Urban Jungle

Many people think Hong Kong is just a city.  Until very recently, I was one of those people, and didn’t realize that in fact there is more to Hong Kong than just the urban sprawl of Hong Kong Island.  And even on that island, just away from the skyscrapers, there is an expanse of preserved parkland, which is where I ventured today, with some of the other PiA-ers who had the day off for Mid-Autumn.  HK countryside?!From the suburban edges of the city we took a walking path that led up into the mountains.  Our leader was a PiA alum now living in Hong Kong, who took us through a stream and to hilly hiking trails, which alternated between red dirt and concrete staircases that climbed up and down the small mountains overlooking the city and past the Tai Tam reservoir that serves the city.  The hike was a 3.5 hour excursion and after two days spent on planes and in the polluted city, the fresh air, exercise, and sweat all felt incredibly refreshing.  We ended on the other side of the mountains at a beach, where we were able to spend a little time before the sun set.

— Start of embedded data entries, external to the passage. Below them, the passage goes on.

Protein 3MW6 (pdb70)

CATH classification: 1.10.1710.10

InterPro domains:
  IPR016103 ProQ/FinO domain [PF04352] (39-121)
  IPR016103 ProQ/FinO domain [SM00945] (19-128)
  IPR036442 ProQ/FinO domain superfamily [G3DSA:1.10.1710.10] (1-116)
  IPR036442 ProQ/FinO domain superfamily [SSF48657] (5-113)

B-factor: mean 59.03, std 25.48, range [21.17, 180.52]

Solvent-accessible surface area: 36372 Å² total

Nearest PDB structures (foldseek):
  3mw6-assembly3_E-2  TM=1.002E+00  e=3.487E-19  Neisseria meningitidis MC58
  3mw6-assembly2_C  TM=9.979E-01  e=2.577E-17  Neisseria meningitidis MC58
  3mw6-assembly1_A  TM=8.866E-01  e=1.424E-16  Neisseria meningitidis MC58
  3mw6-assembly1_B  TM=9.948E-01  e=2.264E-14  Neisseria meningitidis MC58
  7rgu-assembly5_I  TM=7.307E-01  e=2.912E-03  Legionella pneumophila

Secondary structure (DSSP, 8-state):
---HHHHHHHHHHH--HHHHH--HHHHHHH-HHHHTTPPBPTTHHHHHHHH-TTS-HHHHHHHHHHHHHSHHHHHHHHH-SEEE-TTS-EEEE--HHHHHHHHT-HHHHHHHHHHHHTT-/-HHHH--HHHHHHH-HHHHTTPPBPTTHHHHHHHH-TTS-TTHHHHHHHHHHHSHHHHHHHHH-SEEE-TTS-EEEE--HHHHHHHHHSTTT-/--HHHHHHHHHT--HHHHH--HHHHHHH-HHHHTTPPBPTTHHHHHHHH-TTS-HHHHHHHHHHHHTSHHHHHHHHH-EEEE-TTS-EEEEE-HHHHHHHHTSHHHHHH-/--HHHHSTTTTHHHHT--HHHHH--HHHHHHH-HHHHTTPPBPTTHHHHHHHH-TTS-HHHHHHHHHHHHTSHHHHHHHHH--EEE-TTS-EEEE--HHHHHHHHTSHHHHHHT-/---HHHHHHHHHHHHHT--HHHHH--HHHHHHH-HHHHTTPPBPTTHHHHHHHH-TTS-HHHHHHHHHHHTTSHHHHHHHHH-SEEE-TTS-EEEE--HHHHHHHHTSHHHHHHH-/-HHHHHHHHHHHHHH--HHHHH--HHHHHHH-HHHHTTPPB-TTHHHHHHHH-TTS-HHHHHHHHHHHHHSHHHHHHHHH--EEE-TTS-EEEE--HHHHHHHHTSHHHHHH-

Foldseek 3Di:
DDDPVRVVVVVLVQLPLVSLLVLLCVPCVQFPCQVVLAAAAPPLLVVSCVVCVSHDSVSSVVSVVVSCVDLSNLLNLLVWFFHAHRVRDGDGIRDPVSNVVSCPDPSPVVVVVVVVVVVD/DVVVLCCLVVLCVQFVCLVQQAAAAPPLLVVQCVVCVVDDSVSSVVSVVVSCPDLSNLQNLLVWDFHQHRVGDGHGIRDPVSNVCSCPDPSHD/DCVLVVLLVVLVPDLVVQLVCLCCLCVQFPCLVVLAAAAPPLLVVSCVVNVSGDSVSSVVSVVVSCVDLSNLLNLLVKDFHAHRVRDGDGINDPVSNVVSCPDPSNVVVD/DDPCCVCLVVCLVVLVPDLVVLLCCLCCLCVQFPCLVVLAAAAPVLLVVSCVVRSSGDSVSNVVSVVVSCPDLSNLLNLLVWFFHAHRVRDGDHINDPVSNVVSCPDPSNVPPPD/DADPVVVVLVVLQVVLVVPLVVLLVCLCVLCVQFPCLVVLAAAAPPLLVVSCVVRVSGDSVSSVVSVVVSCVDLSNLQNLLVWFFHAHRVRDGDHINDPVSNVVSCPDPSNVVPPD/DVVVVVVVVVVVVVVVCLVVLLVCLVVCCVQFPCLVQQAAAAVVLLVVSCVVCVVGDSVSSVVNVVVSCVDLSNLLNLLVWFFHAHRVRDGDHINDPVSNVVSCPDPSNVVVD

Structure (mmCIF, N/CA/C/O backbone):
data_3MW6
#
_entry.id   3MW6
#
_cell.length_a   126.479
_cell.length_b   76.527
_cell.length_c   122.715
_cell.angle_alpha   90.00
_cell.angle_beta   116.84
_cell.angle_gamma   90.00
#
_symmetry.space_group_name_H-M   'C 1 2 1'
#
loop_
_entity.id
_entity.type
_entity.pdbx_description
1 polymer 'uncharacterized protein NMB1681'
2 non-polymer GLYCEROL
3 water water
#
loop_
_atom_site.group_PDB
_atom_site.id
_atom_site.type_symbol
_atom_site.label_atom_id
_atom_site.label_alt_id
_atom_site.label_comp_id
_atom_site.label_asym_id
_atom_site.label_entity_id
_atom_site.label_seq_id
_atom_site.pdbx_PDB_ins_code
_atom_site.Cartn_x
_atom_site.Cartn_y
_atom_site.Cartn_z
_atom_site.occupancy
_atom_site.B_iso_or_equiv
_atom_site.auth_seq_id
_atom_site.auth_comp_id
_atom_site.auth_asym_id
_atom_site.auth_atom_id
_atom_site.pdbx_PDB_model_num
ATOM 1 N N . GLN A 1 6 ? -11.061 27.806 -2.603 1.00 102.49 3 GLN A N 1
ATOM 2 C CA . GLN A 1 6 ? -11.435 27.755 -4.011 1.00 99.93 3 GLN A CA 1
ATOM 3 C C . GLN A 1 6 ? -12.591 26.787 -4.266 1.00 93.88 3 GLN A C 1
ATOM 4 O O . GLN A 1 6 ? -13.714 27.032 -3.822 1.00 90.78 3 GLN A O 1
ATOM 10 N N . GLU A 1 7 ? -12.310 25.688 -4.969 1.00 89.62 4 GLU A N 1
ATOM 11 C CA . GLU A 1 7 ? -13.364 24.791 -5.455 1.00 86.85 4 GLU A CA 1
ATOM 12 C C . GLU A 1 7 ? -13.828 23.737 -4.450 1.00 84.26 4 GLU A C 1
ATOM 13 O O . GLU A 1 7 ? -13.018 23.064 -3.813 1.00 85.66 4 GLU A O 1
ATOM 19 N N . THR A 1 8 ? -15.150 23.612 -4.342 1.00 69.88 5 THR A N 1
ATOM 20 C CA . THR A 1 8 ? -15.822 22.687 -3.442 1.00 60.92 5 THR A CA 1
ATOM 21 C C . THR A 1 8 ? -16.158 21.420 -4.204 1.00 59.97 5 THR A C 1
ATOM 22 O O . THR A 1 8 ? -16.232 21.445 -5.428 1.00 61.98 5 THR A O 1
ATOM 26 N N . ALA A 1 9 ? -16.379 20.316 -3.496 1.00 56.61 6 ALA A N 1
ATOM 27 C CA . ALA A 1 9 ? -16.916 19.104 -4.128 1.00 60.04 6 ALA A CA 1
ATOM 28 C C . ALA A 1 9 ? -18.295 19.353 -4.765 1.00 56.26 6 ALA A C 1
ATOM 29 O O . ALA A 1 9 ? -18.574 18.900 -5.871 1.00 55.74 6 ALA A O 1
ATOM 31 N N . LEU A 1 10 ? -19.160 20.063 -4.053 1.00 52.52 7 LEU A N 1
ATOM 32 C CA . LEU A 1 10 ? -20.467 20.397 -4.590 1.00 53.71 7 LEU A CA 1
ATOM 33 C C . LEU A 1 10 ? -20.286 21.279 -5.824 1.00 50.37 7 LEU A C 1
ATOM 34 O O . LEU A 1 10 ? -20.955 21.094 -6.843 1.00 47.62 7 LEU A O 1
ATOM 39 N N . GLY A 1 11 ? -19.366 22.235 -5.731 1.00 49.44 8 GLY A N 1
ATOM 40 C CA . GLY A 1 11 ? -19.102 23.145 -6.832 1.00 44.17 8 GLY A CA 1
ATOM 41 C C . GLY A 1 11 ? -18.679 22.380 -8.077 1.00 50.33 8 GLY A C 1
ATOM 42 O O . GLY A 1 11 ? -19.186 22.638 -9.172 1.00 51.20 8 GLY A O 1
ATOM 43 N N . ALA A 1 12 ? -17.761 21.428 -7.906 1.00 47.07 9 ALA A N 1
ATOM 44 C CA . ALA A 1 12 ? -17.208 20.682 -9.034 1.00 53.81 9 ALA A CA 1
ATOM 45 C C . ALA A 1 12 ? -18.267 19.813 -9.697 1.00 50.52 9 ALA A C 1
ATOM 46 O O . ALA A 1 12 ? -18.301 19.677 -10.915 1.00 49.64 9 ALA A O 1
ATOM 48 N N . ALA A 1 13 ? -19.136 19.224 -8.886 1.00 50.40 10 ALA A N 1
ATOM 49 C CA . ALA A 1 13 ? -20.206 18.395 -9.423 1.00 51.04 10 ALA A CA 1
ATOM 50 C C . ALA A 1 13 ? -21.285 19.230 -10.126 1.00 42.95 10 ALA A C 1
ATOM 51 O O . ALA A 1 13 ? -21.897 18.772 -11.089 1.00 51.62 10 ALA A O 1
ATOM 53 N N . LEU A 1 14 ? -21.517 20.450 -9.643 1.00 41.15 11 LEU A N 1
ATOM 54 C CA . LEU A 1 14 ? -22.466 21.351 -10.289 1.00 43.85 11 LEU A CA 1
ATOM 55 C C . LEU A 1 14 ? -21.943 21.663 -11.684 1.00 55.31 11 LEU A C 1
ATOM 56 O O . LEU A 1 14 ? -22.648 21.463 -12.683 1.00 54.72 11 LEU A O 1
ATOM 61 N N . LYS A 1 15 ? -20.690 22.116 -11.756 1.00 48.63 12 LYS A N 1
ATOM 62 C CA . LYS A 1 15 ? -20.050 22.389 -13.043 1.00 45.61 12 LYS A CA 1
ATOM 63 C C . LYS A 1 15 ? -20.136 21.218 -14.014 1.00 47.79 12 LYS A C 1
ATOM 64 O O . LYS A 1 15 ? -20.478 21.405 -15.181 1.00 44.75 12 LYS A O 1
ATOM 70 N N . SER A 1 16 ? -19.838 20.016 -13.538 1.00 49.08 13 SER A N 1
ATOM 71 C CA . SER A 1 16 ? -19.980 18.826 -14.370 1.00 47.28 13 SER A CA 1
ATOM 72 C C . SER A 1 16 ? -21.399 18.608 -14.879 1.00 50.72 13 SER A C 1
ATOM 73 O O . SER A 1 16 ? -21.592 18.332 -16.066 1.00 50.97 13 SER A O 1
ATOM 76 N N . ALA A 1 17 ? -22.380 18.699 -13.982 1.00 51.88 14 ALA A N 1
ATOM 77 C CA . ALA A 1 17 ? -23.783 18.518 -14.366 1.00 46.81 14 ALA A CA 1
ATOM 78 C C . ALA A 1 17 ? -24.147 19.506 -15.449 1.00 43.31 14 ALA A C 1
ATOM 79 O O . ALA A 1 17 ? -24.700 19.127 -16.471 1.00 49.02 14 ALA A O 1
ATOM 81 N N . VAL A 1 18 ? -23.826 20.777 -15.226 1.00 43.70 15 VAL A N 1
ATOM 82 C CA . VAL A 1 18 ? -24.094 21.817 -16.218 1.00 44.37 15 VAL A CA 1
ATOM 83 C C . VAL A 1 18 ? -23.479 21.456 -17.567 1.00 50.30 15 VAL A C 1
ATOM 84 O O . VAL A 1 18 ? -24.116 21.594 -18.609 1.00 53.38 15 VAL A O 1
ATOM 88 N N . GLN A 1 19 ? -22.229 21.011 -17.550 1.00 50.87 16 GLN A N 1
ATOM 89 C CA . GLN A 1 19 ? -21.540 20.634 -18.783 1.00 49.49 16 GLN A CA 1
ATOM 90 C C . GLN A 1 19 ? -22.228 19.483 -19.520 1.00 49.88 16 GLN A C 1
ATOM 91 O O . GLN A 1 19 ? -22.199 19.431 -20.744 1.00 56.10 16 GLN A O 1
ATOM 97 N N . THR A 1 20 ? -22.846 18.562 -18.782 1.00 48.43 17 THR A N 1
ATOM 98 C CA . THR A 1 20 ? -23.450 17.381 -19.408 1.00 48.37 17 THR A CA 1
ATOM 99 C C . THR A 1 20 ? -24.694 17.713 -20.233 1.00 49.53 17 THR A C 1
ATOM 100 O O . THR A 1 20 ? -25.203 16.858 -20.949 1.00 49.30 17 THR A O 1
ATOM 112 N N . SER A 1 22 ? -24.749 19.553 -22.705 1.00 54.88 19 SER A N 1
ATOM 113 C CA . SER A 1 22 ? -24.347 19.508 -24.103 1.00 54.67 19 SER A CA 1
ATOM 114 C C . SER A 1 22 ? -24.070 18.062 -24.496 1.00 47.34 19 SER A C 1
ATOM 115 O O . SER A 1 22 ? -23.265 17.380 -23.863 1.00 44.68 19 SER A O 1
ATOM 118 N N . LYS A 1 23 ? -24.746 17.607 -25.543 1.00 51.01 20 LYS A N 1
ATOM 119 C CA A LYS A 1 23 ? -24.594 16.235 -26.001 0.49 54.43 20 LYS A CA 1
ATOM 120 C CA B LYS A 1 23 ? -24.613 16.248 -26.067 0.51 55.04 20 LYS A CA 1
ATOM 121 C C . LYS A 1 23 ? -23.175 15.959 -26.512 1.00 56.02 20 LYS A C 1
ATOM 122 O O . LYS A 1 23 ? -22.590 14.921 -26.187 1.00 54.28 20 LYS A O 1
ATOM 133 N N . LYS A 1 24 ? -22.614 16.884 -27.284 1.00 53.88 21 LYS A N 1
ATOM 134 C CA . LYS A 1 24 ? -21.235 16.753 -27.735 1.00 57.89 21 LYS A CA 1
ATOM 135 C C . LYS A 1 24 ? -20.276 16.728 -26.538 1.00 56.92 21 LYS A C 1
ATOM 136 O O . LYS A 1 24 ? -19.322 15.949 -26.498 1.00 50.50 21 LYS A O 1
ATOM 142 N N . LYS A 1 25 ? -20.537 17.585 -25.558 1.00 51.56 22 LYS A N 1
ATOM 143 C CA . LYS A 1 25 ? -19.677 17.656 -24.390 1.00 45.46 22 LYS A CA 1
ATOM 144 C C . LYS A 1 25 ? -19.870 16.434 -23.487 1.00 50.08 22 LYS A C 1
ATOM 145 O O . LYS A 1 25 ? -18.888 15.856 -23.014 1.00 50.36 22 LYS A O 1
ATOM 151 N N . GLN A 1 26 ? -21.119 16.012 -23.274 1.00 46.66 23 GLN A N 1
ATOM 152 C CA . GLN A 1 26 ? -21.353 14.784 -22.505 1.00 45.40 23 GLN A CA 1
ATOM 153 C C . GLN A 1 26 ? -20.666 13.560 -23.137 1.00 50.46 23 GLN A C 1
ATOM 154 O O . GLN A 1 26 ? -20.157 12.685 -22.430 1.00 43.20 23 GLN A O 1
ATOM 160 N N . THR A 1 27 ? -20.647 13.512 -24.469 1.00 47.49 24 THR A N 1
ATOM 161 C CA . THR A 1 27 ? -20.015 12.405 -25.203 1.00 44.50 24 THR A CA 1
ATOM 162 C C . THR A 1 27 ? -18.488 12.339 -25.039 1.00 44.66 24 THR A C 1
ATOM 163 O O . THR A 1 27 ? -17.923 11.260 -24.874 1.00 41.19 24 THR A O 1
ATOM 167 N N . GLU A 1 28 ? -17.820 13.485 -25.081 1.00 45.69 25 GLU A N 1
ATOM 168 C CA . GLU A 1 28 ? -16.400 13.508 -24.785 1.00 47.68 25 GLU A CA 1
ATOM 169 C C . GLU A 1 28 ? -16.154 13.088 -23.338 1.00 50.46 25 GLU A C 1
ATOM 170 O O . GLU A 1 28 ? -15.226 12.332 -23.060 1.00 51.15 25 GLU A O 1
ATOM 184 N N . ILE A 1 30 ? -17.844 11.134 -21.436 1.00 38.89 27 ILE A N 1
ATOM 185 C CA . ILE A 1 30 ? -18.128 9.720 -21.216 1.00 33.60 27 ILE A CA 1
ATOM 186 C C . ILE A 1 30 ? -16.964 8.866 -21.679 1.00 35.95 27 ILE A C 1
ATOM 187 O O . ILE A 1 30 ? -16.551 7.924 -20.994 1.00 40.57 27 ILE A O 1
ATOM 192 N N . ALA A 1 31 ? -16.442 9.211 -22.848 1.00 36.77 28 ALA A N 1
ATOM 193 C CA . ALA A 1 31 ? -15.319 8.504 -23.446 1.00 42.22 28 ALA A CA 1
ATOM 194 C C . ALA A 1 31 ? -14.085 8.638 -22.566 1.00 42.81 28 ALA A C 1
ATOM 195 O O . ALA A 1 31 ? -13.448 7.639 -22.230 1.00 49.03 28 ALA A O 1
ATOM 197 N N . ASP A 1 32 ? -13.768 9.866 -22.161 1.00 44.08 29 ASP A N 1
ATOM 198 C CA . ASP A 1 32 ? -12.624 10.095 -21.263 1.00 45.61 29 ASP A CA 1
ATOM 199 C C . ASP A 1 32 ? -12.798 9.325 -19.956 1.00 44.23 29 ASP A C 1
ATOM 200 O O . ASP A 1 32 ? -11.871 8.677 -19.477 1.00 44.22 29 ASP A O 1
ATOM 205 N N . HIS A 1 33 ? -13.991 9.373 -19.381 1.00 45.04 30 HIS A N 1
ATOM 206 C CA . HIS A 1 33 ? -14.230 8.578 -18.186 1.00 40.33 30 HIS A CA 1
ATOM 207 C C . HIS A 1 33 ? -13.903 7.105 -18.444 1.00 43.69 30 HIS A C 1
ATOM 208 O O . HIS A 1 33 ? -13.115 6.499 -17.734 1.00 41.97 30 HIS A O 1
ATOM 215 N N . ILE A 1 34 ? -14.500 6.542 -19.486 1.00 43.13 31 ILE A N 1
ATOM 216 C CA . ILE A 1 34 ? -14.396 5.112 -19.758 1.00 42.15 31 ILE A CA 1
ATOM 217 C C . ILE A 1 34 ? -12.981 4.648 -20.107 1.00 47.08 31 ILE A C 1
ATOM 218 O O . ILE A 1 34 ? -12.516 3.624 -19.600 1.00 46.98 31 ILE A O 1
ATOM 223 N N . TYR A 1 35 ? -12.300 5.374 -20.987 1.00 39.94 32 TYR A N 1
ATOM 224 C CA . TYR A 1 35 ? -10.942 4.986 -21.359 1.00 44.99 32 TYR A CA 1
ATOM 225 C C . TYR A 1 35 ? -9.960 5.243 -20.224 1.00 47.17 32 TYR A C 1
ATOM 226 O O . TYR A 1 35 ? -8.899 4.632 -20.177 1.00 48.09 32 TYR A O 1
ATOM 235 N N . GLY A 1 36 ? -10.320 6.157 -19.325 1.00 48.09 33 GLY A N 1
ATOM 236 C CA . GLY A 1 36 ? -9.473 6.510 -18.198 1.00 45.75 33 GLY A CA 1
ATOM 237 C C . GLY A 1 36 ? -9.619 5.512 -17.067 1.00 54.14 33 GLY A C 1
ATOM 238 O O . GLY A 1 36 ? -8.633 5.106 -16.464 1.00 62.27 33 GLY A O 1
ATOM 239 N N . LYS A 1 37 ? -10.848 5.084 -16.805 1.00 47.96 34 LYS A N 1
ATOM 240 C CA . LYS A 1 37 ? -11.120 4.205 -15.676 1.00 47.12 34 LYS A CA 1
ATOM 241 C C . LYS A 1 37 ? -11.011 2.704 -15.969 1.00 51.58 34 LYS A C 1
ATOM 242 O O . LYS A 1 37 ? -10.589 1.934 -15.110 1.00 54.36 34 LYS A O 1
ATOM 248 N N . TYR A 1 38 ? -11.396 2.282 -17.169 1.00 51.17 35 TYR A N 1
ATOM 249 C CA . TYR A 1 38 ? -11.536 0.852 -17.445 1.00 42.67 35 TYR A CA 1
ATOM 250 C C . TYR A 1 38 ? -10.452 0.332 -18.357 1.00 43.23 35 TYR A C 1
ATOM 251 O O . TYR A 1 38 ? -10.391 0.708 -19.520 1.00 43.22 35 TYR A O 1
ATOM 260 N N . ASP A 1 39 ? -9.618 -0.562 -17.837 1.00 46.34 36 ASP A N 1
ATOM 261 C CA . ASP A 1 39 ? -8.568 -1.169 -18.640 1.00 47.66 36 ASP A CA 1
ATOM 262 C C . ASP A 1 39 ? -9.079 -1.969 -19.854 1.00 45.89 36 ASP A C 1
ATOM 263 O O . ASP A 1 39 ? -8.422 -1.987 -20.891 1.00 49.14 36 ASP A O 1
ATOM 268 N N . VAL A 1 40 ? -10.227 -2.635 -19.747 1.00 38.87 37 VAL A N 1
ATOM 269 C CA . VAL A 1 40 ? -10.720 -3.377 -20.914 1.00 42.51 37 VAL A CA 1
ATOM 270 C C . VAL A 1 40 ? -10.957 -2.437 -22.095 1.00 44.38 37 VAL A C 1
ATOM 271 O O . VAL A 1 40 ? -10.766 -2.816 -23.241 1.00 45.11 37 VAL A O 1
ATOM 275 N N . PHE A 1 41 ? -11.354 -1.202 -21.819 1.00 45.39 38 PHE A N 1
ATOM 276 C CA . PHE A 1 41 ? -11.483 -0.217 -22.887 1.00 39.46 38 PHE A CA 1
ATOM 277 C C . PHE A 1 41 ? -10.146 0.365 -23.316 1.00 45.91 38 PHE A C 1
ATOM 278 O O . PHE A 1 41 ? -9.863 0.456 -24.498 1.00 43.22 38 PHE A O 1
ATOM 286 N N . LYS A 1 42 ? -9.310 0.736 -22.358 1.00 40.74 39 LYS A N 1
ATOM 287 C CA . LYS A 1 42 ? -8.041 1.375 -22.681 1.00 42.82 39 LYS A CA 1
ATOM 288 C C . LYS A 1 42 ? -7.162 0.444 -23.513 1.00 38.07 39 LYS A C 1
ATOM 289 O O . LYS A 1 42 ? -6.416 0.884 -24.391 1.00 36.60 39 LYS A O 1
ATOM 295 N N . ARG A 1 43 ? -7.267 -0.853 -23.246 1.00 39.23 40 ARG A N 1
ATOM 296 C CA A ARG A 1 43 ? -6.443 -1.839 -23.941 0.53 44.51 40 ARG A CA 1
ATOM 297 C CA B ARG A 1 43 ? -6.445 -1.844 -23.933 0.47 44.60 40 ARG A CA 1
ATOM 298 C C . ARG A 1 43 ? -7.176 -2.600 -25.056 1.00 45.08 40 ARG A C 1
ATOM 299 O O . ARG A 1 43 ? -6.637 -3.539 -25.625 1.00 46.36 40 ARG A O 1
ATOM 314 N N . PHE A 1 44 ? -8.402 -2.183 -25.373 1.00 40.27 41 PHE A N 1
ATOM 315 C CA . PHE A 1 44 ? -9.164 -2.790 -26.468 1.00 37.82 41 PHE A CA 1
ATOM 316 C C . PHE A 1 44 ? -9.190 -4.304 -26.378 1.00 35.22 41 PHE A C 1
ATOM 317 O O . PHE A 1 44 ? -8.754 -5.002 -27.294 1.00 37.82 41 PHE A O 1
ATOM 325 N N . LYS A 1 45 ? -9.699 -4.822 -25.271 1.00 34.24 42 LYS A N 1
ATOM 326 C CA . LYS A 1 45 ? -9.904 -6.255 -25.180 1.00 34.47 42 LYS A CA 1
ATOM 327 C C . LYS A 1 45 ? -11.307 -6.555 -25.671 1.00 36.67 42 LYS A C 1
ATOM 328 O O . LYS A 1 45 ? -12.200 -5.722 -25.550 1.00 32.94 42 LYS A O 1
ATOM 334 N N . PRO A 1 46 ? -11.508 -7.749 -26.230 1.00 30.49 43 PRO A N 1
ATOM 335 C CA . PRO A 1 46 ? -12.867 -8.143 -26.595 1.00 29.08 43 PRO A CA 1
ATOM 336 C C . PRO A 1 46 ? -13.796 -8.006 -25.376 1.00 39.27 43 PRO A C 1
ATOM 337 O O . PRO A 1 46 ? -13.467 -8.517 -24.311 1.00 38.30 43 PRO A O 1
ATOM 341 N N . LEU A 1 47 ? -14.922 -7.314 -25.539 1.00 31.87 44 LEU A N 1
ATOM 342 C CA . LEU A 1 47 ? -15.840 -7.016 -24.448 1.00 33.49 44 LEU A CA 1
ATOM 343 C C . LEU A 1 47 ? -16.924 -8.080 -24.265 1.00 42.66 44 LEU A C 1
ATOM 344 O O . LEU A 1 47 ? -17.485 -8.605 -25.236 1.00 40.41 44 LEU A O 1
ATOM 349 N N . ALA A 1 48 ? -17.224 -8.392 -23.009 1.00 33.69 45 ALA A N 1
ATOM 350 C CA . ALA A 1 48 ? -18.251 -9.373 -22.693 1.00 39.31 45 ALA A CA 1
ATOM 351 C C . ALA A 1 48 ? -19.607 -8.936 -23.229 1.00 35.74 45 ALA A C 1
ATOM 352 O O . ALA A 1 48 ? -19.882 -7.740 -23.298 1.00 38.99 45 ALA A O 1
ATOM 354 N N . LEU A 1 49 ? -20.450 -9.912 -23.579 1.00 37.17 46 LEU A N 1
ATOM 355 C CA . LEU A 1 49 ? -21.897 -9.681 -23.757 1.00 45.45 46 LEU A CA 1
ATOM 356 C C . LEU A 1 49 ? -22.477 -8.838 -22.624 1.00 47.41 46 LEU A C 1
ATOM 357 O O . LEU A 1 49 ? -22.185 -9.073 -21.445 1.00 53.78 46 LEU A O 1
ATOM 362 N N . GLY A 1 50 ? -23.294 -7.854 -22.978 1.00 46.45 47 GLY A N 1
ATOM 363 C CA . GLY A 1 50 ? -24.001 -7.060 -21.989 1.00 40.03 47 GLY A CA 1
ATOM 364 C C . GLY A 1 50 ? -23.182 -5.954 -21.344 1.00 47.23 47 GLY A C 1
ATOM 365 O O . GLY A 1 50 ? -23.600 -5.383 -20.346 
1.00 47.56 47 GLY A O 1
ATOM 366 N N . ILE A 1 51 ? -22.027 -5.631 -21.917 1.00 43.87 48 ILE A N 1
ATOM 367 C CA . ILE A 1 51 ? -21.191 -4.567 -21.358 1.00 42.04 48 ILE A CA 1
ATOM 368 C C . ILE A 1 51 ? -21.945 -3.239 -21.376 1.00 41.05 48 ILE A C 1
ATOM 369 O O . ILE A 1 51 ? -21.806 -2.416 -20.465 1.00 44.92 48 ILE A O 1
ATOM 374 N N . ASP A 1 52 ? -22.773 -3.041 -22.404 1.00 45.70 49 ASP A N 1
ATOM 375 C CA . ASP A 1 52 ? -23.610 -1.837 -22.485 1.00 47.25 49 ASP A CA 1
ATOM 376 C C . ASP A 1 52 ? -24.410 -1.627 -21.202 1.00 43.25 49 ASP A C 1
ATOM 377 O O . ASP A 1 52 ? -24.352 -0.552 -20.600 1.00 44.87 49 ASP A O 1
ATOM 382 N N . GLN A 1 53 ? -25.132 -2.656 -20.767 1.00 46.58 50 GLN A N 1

HK countryside, near the Tai Tam reservoir

Back in the city, I finally had the dinner version of dim sum, a Chinese family-style meal almost like tapas, which is a specialty in Hong Kong because of the major Cantonese population.  Before we even got seated, the restaurant boasted its legitimacy with a giant dried shark fin in a display case as well as live tanks of giant spider crabs, eels, and huge fish (grouper, perhaps).  Our round table had a large lazy susan in the middle, to easily share the food amongst us.  The meal started with tea all around (we picked jasmine) and then a lot of pointing at the menu to select our dishes.  I have no idea what any of them were actually called, but in rough descriptions: sweet barbecue pork, mixed mushrooms, green beans with diced pork, beef with noodles, mixed spicy vegetables, and chicken (with the head on the plate too, of course).  Absolutely incredible.

deeelish

dumpling noodle soup

Afterward, with just barely enough room for dessert, we went to a Chinese dessert shop specializing in mango, where I enjoyed mango sorbet in thick mango juice with chopped mango and sticky rice balls.  Here too, we discovered the existence of a dessert we wished we hadn’t…harsmar.  This was offered as a jelly-like topping for desserts, and none of us knew what is was.  Naturally this questioned was settled, as most are these days, by people pulling out iPhones and finding out.  The answer?  Harsmar, a Chinese dessert ingredient, is in fact dried frogs’ fallopian tubes, which are powdered and then rehydrated to make a gel.  Harsmar sundae, or hot fudge?  Tough choice.  But luckily, all the foods that I’ve had here have been phenomenal and have totally changed my perception of Chinese food from that of takeout chow mein and sweet and sour chicken.

mmmm.

Tastes like chicken…I spy a beak.

Final Hong Kong trivia: today I rode one of the trams, which are the oldest wooden-sided double-decker trams in the world.  I hear there’s a lot of competition for that title…  Tomorrow morning, back to the airport and then two more flights will bring me to Laos!